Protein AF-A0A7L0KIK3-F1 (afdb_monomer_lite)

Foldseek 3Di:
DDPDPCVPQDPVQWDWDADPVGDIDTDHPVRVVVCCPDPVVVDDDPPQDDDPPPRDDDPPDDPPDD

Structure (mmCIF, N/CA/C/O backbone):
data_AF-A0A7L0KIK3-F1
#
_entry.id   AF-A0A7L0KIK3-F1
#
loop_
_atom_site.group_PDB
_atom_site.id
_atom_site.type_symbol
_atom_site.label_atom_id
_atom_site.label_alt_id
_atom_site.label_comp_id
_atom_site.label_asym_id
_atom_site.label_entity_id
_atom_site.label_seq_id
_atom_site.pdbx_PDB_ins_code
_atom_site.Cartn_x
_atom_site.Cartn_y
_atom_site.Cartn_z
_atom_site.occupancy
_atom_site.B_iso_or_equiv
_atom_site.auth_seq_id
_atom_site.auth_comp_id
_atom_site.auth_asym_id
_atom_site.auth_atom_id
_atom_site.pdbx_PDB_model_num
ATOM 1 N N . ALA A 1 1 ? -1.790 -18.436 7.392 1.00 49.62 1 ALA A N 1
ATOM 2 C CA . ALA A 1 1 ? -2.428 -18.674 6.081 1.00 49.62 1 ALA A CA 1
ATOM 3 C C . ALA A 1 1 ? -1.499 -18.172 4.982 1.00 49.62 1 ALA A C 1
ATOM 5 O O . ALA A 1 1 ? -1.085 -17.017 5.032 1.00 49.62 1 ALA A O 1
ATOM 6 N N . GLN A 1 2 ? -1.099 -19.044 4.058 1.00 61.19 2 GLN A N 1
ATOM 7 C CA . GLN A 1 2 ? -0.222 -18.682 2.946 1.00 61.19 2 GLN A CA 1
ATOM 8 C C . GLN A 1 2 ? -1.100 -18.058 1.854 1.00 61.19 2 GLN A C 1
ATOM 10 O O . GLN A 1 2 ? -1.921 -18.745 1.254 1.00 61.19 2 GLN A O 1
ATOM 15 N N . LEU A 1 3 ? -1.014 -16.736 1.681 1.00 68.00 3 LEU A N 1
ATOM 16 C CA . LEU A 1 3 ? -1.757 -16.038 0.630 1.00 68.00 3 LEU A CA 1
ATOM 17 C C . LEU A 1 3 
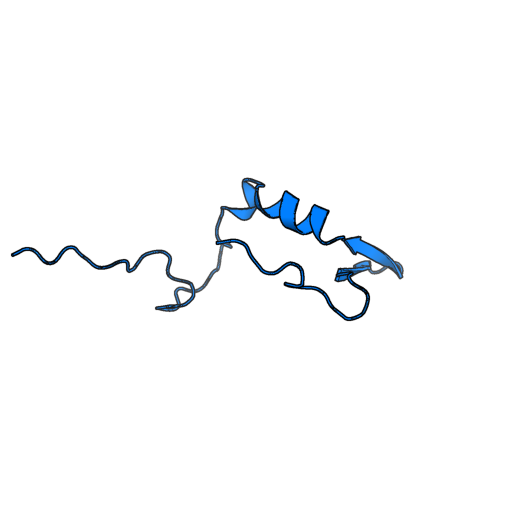? -1.289 -16.537 -0.748 1.00 68.00 3 LEU A C 1
ATOM 19 O O . LEU A 1 3 ? -0.084 -16.767 -0.906 1.00 68.00 3 LEU A O 1
ATOM 23 N N . PRO A 1 4 ? -2.200 -16.683 -1.730 1.00 73.56 4 PRO A N 1
ATOM 24 C CA . PRO A 1 4 ? -1.853 -17.171 -3.058 1.00 73.56 4 PRO A CA 1
ATOM 25 C C . PRO A 1 4 ? -0.672 -16.408 -3.688 1.00 73.56 4 PRO A C 1
ATOM 27 O O . PRO A 1 4 ? -0.530 -15.194 -3.468 1.00 73.56 4 PRO A O 1
ATOM 30 N N . PRO A 1 5 ? 0.172 -17.084 -4.490 1.00 64.75 5 PRO A N 1
ATOM 31 C CA . PRO A 1 5 ? 1.284 -16.446 -5.200 1.00 64.75 5 PRO A CA 1
ATOM 32 C C . PRO A 1 5 ? 0.825 -15.253 -6.043 1.00 64.75 5 PRO A C 1
ATOM 34 O O . PRO A 1 5 ? 1.504 -14.232 -6.075 1.00 64.75 5 PRO A O 1
ATOM 37 N N . ASP A 1 6 ? -0.381 -15.337 -6.600 1.00 60.47 6 ASP A N 1
ATOM 38 C CA . ASP A 1 6 ? -0.905 -14.377 -7.575 1.00 60.47 6 ASP A CA 1
ATOM 39 C C . ASP A 1 6 ? -1.855 -13.335 -6.970 1.00 60.47 6 ASP A C 1
ATOM 41 O O . ASP A 1 6 ? -2.522 -12.580 -7.680 1.00 60.47 6 ASP A O 1
ATOM 45 N N . TYR A 1 7 ? -1.932 -13.275 -5.638 1.00 57.00 7 TYR A N 1
ATOM 46 C CA . TYR A 1 7 ? -2.731 -12.267 -4.954 1.00 57.00 7 TYR A CA 1
ATOM 47 C C . TYR A 1 7 ? -2.142 -10.873 -5.242 1.00 57.00 7 TYR A C 1
ATOM 49 O O . TYR A 1 7 ? -0.986 -10.609 -4.908 1.00 57.00 7 TYR A O 1
ATOM 57 N N . CYS A 1 8 ? -2.949 -10.008 -5.867 1.00 55.69 8 CYS A N 1
ATOM 58 C CA . CYS A 1 8 ? -2.613 -8.662 -6.367 1.00 55.69 8 CYS A CA 1
ATOM 59 C C . CYS A 1 8 ? -1.810 -8.580 -7.685 1.00 55.69 8 CYS A C 1
ATOM 61 O O . CYS A 1 8 ? -1.329 -7.499 -8.028 1.00 55.69 8 CYS A O 1
ATOM 63 N N . THR A 1 9 ? -1.691 -9.665 -8.455 1.00 56.22 9 THR A N 1
ATOM 64 C CA . THR A 1 9 ? -1.02
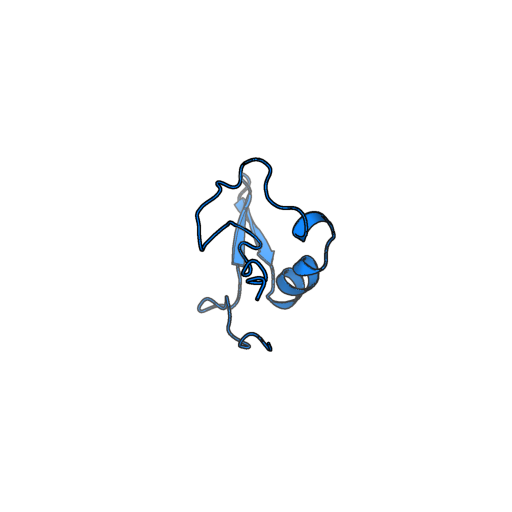8 -9.646 -9.770 1.00 56.22 9 THR A CA 1
ATOM 65 C C . THR A 1 9 ? -2.023 -9.219 -10.861 1.00 56.22 9 THR A C 1
ATOM 67 O O . THR A 1 9 ? -2.934 -9.966 -11.206 1.00 56.22 9 THR A O 1
ATOM 70 N N . THR A 1 10 ? -1.873 -8.019 -11.429 1.00 61.31 10 THR A N 1
ATOM 71 C CA . THR A 1 10 ? -2.532 -7.652 -12.701 1.00 61.31 10 THR A CA 1
ATOM 72 C C . THR A 1 10 ? -1.798 -8.327 -13.871 1.00 61.31 10 THR A C 1
ATOM 74 O O . THR A 1 10 ? -0.629 -8.683 -13.707 1.00 61.31 10 THR A O 1
ATOM 77 N N . PRO A 1 11 ? -2.400 -8.516 -15.063 1.00 54.22 11 PRO A N 1
ATOM 78 C CA . PRO A 1 11 ? -1.642 -8.923 -16.249 1.00 54.22 11 PRO A CA 1
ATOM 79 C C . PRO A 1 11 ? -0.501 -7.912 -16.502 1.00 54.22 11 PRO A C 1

============

An exact copy of the lines above, from the one containing "ATOM 70 N N" through the one containing "ATOM 78 C CA", is the whole of the answer.

ATOM 70 N N . THR A 1 10 ? -1.873 -8.019 -11.429 1.00 61.31 10 THR A N 1
ATOM 71 C CA . THR A 1 10 ? -2.532 -7.652 -12.701 1.00 61.31 10 THR A CA 1
ATOM 72 C C . THR A 1 10 ? -1.798 -8.327 -13.871 1.00 61.31 10 THR A C 1
ATOM 74 O O . THR A 1 10 ? -0.629 -8.683 -13.707 1.00 61.31 10 THR A O 1
ATOM 77 N N . PRO A 1 11 ? -2.400 -8.516 -15.063 1.00 54.22 11 PRO A N 1
ATOM 78 C CA . PRO A 1 11 ? -1.642 -8.923 -16.249 1.00 54.22 11 PRO A CA 1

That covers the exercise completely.